Страница 12 из 18
Вызвавший эту длинную тираду, исчез, не дослушав ее до конца, ибо так сверкали глаза Матафии и таким рыком перемежались его слова, что нетрудно было вообразить, что бы случилось с незнакомцем, если бы он остался.
Народ, который, по мнению миролюбца, расплачивался за данные Богу обязательства служить светочем другим народам, сейчас набрался достаточно мужества, чтобы сразиться со своими врагами, однако кто может достойно сражаться на пустой желудок? Миролюбцев становилось все больше и больше, и они организовались в некие группы под названием «Истинное слово Господне» и «Свет другим народам», а потом обе небольшие группы слились в одну большую и стали призывать к ненасильственному противостоянию как грекам, так и евреям, предводительствуемым Маккавеями. А тем временем Маккавейское войско, одержав множество побед над греками, голодало по той простой причине, что лагерь непротивленцев насилию нашел отличный способ лишить их продовольствия. Миролюбцы посчитали, что, раз они отказались от оружия как орудия борьбы, каким еще орудием они могут бороться, кроме как провизией? Провизию они и выбрали.

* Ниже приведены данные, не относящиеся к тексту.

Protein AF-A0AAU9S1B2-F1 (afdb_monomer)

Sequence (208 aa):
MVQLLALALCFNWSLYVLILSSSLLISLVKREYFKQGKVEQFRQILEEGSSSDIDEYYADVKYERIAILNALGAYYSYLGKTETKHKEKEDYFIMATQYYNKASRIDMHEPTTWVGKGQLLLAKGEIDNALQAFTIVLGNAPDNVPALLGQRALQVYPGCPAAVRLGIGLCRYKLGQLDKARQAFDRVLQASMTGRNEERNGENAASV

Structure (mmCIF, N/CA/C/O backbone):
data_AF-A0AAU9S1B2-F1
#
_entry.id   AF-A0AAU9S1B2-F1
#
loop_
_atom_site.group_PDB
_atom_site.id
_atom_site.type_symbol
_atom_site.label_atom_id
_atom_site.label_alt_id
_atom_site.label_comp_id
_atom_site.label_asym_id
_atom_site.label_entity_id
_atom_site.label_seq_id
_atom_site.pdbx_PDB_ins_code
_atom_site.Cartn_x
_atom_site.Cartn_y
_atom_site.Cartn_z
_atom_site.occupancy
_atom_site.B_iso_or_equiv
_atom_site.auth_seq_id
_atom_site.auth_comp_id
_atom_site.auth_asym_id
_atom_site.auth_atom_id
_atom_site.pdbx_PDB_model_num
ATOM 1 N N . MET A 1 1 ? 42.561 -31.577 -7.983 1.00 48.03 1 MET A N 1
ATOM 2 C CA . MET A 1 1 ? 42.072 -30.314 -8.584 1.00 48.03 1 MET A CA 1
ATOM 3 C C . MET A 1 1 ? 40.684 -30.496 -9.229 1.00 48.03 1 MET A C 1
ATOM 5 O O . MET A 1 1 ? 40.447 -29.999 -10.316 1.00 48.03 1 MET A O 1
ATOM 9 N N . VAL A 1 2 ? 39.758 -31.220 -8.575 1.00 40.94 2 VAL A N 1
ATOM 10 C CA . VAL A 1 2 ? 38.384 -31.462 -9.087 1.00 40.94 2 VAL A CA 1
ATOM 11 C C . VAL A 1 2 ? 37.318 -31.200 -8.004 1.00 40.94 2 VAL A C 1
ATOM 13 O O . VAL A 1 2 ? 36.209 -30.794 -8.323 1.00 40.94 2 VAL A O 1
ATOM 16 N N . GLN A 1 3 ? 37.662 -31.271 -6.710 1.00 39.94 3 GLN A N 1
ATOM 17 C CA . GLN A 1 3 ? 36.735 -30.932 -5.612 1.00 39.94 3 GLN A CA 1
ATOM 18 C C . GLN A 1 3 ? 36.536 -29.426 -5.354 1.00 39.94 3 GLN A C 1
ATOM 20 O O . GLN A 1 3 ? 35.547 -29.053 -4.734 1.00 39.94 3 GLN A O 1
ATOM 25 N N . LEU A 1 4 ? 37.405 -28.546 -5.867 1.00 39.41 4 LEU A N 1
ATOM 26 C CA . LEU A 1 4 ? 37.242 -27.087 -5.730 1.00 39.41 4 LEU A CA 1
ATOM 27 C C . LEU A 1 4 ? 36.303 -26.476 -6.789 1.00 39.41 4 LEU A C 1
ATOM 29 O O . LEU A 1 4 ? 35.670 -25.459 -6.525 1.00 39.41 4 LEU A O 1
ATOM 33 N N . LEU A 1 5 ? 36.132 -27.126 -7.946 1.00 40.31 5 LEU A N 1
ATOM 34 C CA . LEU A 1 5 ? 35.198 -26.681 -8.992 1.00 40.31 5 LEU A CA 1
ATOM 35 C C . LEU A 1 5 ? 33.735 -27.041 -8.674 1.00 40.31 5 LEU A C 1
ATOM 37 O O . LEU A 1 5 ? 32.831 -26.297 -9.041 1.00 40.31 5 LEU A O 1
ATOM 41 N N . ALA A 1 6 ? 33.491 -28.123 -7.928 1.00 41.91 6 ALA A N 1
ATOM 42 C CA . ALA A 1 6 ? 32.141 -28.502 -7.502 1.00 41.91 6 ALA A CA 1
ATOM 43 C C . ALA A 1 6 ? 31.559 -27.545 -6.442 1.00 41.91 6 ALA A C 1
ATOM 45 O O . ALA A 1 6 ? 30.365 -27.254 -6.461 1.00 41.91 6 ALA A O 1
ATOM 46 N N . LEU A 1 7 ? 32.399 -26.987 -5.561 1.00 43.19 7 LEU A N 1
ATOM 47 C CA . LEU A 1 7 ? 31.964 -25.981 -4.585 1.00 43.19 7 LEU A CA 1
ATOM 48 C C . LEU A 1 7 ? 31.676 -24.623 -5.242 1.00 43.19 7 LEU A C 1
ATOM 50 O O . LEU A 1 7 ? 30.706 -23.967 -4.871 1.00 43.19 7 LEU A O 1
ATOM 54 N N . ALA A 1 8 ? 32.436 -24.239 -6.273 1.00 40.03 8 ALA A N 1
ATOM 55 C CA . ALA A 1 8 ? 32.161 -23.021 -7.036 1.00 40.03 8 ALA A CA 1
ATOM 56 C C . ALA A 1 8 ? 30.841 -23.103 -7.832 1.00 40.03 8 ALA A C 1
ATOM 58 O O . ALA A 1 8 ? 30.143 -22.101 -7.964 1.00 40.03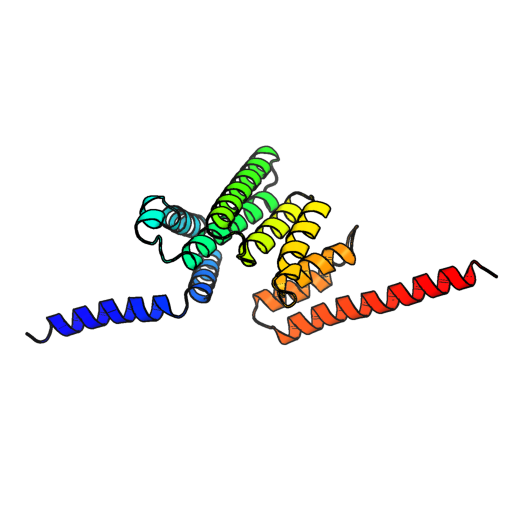 8 ALA A O 1
ATOM 59 N N . LEU A 1 9 ? 30.446 -24.290 -8.311 1.00 41.94 9 LEU A N 1
ATOM 60 C CA . LEU A 1 9 ? 29.182 -24.475 -9.039 1.00 41.94 9 LEU A CA 1
ATOM 61 C C . LEU A 1 9 ? 27.951 -24.560 -8.115 1.00 41.94 9 LEU A C 1
ATOM 63 O O . LEU A 1 9 ? 26.887 -24.068 -8.489 1.00 41.94 9 LEU A O 1
ATOM 67 N N . CYS A 1 10 ? 28.086 -25.076 -6.886 1.00 43.34 10 CYS A N 1
ATOM 68 C CA . CYS A 1 10 ? 26.995 -25.052 -5.897 1.00 43.34 10 CYS A CA 1
ATOM 69 C C . CYS A 1 10 ? 26.679 -23.636 -5.378 1.00 43.34 10 CYS A C 1
ATOM 71 O O . CYS A 1 10 ? 25.515 -23.318 -5.120 1.00 43.34 10 CYS A O 1
ATOM 73 N N . PHE A 1 11 ? 27.684 -22.760 -5.273 1.00 42.47 11 PHE A N 1
ATOM 74 C CA . PHE A 1 11 ? 27.464 -21.369 -4.861 1.00 42.47 11 PHE A CA 1
ATOM 75 C C . PHE A 1 11 ? 26.961 -20.460 -5.991 1.00 42.47 11 PHE A C 1
ATOM 77 O O . PHE A 1 11 ? 26.288 -19.472 -5.705 1.00 42.47 11 PHE A O 1
ATOM 84 N N . ASN A 1 12 ? 27.187 -20.810 -7.262 1.00 43.78 12 ASN A N 1
ATOM 85 C CA . ASN A 1 12 ? 26.750 -19.975 -8.387 1.00 43.78 12 ASN A CA 1
ATOM 86 C C . ASN A 1 12 ? 25.365 -20.354 -8.951 1.00 43.78 12 ASN A C 1
ATOM 88 O O . ASN A 1 12 ? 24.681 -19.510 -9.527 1.00 43.78 12 ASN A O 1
ATOM 92 N N . TRP A 1 13 ? 24.888 -21.587 -8.731 1.00 37.12 13 TRP A N 1
ATOM 93 C CA . TRP A 1 13 ? 23.518 -21.973 -9.109 1.00 37.12 13 TRP A CA 1
ATOM 94 C C . TRP A 1 13 ? 22.458 -21.401 -8.153 1.00 37.12 13 TRP A C 1
ATOM 96 O O . TRP A 1 13 ? 21.347 -21.073 -8.568 1.00 37.12 13 TRP A O 1
ATOM 106 N N . SER A 1 14 ? 22.812 -21.210 -6.879 1.00 42.38 14 SER A N 1
ATOM 107 C CA . SER A 1 14 ? 21.907 -20.620 -5.883 1.00 42.38 14 SER A CA 1
ATOM 108 C C . SER A 1 14 ? 21.609 -19.147 -6.192 1.00 42.38 14 SER A C 1
ATOM 110 O O . SER A 1 14 ? 20.467 -18.720 -6.053 1.00 42.38 14 SER A O 1
ATOM 112 N N . LEU A 1 15 ? 22.592 -18.399 -6.714 1.00 41.12 15 LEU A N 1
ATOM 113 C CA . LEU A 1 15 ? 22.395 -17.022 -7.179 1.00 41.12 15 LEU A CA 1
ATOM 114 C C . LEU A 1 15 ? 21.551 -16.955 -8.464 1.00 41.12 15 LEU A C 1
ATOM 116 O O . LEU A 1 15 ? 20.675 -16.106 -8.572 1.00 41.12 15 LEU A O 1
ATOM 120 N N . TYR A 1 16 ? 21.737 -17.875 -9.414 1.00 38.88 16 TYR A N 1
ATOM 121 C CA . TYR A 1 16 ? 20.966 -17.880 -10.668 1.00 38.88 16 TYR A CA 1
ATOM 122 C C . TYR A 1 16 ? 19.482 -18.246 -10.479 1.00 38.88 16 TYR A C 1
ATOM 124 O O . TYR A 1 16 ? 18.619 -17.725 -11.185 1.00 38.88 16 TYR A O 1
ATOM 132 N N . VAL A 1 17 ? 19.161 -19.086 -9.489 1.00 41.22 17 VAL A N 1
ATOM 133 C CA . VAL A 1 17 ? 17.768 -19.381 -9.098 1.00 41.22 17 VAL A CA 1
ATOM 134 C C . VAL A 1 17 ? 17.154 -18.232 -8.277 1.00 41.22 17 VAL A C 1
ATOM 136 O O . VAL A 1 17 ? 15.950 -17.980 -8.380 1.00 41.22 17 VAL A O 1
ATOM 139 N N . LEU A 1 18 ? 17.974 -17.475 -7.534 1.00 40.56 18 LEU A N 1
ATOM 140 C CA . LEU A 1 18 ? 17.576 -16.232 -6.855 1.00 40.56 18 LEU A CA 1
ATOM 141 C C . LEU A 1 18 ? 17.257 -15.091 -7.841 1.00 40.56 18 LEU A C 1
ATOM 143 O O . LEU A 1 18 ? 16.340 -14.312 -7.590 1.00 40.56 18 LEU A O 1
ATOM 147 N N . ILE A 1 19 ? 17.956 -15.024 -8.979 1.00 41.62 19 ILE A N 1
ATOM 148 C CA . ILE A 1 19 ? 17.829 -13.943 -9.974 1.00 41.62 19 ILE A CA 1
ATOM 149 C C . ILE A 1 19 ? 16.578 -14.088 -10.869 1.00 41.62 19 ILE A C 1
ATOM 151 O O . ILE A 1 19 ? 16.090 -13.095 -11.398 1.00 41.62 19 ILE A O 1
ATOM 155 N N . LEU A 1 20 ? 15.984 -15.283 -11.004 1.00 35.56 20 LEU A N 1
ATOM 156 C CA . LEU A 1 20 ? 14.825 -15.514 -11.892 1.00 35.56 20 LEU A CA 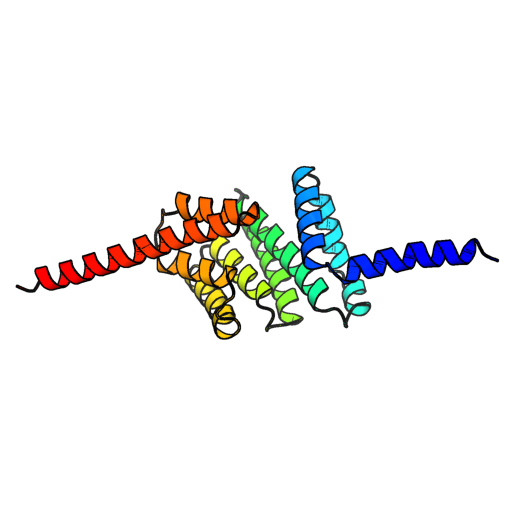1
ATOM 157 C C . LEU A 1 20 ? 13.460 -15.629 -11.181 1.00 35.56 20 LEU A C 1
ATOM 159 O O . LEU A 1 20 ? 12.465 -15.981 -11.814 1.00 35.56 20 LEU A O 1
ATOM 163 N N . SER A 1 21 ? 13.363 -15.328 -9.878 1.00 45.81 21 SER A N 1
ATOM 164 C CA . SER A 1 21 ? 12.094 -15.464 -9.132 1.00 45.81 21 SER A CA 1
ATOM 165 C C . SER A 1 21 ? 11.903 -14.475 -7.965 1.00 45.81 21 SER A C 1
ATOM 167 O O . SER A 1 21 ? 11.223 -14.784 -6.982 1.00 45.81 21 SER A O 1
ATOM 169 N N . SER A 1 22 ? 12.465 -13.264 -8.052 1.00 52.56 22 SER A N 1
ATOM 170 C CA . SER A 1 22 ? 12.582 -12.331 -6.916 1.00 52.56 22 SER A CA 1
ATOM 171 C C . SER A 1 22 ? 11.238 -11.896 -6.298 1.00 52.56 22 SER A C 1
ATOM 173 O O . SER A 1 22 ? 11.106 -11.857 -5.072 1.00 52.56 22 SER A O 1
ATOM 175 N N . SER A 1 23 ? 10.177 -11.685 -7.087 1.00 50.41 23 SER A N 1
ATOM 176 C CA . SER A 1 23 ? 8.855 -11.312 -6.538 1.00 50.41 23 SER A CA 1
ATOM 177 C C . SER A 1 23 ? 8.131 -12.465 -5.827 1.00 50.41 23 SER A C 1
ATOM 179 O O . SER A 1 23 ? 7.443 -12.255 -4.822 1.00 50.41 23 SER A O 1
ATOM 181 N N . LEU A 1 24 ? 8.274 -13.697 -6.332 1.00 45.41 24 LEU A N 1
ATOM 182 C CA . LEU A 1 24 ? 7.623 -14.873 -5.750 1.00 45.41 24 LEU A CA 1
ATOM 183 C C . LEU A 1 24 ? 8.337 -15.304 -4.468 1.00 45.41 24 LEU A C 1
ATOM 185 O O . LEU A 1 24 ? 7.677 -15.667 -3.496 1.00 45.41 24 LEU A O 1
ATOM 189 N N . LEU A 1 25 ? 9.668 -15.196 -4.440 1.00 49.62 25 LEU A N 1
ATOM 190 C CA . LEU A 1 25 ? 10.475 -15.528 -3.275 1.00 49.62 25 LEU A CA 1
ATOM 191 C C . LEU A 1 25 ? 10.176 -14.601 -2.096 1.00 49.62 25 LEU A C 1
ATOM 193 O O . LEU A 1 25 ? 9.902 -15.095 -1.008 1.00 49.62 25 LEU A O 1
ATOM 197 N N . ILE A 1 26 ? 10.120 -13.280 -2.303 1.00 53.44 26 ILE A N 1
ATOM 198 C CA . ILE A 1 26 ? 9.749 -12.333 -1.235 1.00 53.44 26 ILE A CA 1
ATOM 199 C C . ILE A 1 26 ? 8.336 -12.636 -0.714 1.00 53.44 26 ILE A C 1
ATOM 201 O O . ILE A 1 26 ? 8.096 -12.610 0.494 1.00 53.44 26 ILE A O 1
ATOM 205 N N . SER A 1 27 ? 7.398 -12.985 -1.601 1.00 50.69 27 SER A N 1
ATOM 206 C CA . SER A 1 27 ? 6.036 -13.373 -1.215 1.00 50.69 27 SER A CA 1
ATOM 207 C C . SER A 1 27 ? 5.993 -14.678 -0.408 1.00 50.69 27 SER A C 1
ATOM 209 O O . SER A 1 27 ? 5.277 -14.770 0.593 1.00 50.69 27 SER A O 1
ATOM 211 N N . LEU A 1 28 ? 6.780 -15.680 -0.807 1.00 51.81 28 LEU A N 1
ATOM 212 C CA . LEU A 1 28 ? 6.891 -16.975 -0.134 1.00 51.81 28 LEU A CA 1
ATOM 213 C C . LEU A 1 28 ? 7.571 -16.847 1.229 1.00 51.81 28 LEU A C 1
ATOM 215 O O . LEU A 1 28 ? 7.026 -17.334 2.217 1.00 51.81 28 LEU A O 1
ATOM 219 N N . VAL A 1 29 ? 8.696 -16.132 1.299 1.00 59.25 29 VAL A N 1
ATOM 220 C CA . VAL A 1 29 ? 9.417 -15.835 2.544 1.00 59.25 29 VAL A CA 1
ATOM 221 C C . VAL A 1 29 ? 8.507 -15.063 3.493 1.00 59.25 29 VAL A C 1
ATOM 223 O O . VAL A 1 29 ? 8.317 -15.484 4.631 1.00 59.25 29 VAL A O 1
ATOM 226 N N . LYS A 1 30 ? 7.825 -14.012 3.015 1.00 57.16 30 LYS A N 1
ATOM 227 C CA . LYS A 1 30 ? 6.813 -13.299 3.806 1.00 57.16 30 LYS A CA 1
ATOM 228 C C . LYS A 1 30 ? 5.756 -14.258 4.350 1.00 57.16 30 LYS A C 1
ATOM 230 O O . LYS A 1 30 ? 5.464 -14.247 5.540 1.00 57.16 30 LYS A O 1
ATOM 235 N N . ARG A 1 31 ? 5.170 -15.103 3.498 1.00 57.06 31 ARG A N 1
ATOM 236 C CA . ARG A 1 31 ? 4.107 -16.035 3.902 1.00 57.06 31 ARG A CA 1
ATOM 237 C C . ARG A 1 31 ? 4.587 -17.041 4.947 1.00 57.06 31 ARG A C 1
ATOM 239 O O . ARG A 1 31 ? 3.825 -17.364 5.855 1.00 57.06 31 ARG A O 1
ATOM 246 N N . GLU A 1 32 ? 5.816 -17.519 4.822 1.00 63.31 32 GLU A N 1
ATOM 247 C CA . GLU A 1 32 ? 6.398 -18.506 5.724 1.00 63.31 32 GLU A CA 1
ATOM 248 C C . GLU A 1 32 ? 6.740 -17.900 7.092 1.00 63.31 32 GLU A C 1
ATOM 250 O O . GLU A 1 32 ? 6.330 -18.430 8.123 1.00 63.31 32 GLU A O 1
ATOM 255 N N . TYR A 1 33 ? 7.368 -16.723 7.121 1.00 62.25 33 TYR A N 1
ATOM 256 C CA . TYR A 1 33 ? 7.673 -16.027 8.375 1.00 62.25 33 TYR A CA 1
ATOM 257 C C . TYR A 1 33 ? 6.407 -15.592 9.127 1.00 62.25 33 TYR A C 1
ATOM 259 O O . TYR A 1 33 ? 6.350 -15.710 10.352 1.00 62.25 33 TYR A O 1
ATOM 267 N N . PHE A 1 34 ? 5.358 -15.168 8.407 1.00 61.56 34 PHE A N 1
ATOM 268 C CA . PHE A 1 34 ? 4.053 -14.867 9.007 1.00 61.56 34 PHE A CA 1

Оружие было плодом рук человеческих и поэтому злом. Фрукты, овощи, зерно были плодом земли и поэтому добром. А если еды на всех не хватает, миролюбцы почему-то решили, что им позволительно ее воровать у Маккавеев. То, что они называли «войнолюбием» Маккавеевского лагеря, настолько, по их мнению, шло против воли Всевышнего и Его ожиданий от избранного Им народа, что они были уверены: их тайные набеги на Маккавейский провиант заслужат высшее прощение, если не одобрение. В разработку тактики этих набегов было вложено столько изобретательности, что она оказалась исключительно эффективной и при этом не замеченной пострадавшей стороной, которая тем временем продолжала одерживать победы над греками, питаясь скорее воздухом, чем осязаемой пищей, и несмотря на то, что бойцы все более походили на скелетов – или на ангелов, как утверждали их доброжелатели.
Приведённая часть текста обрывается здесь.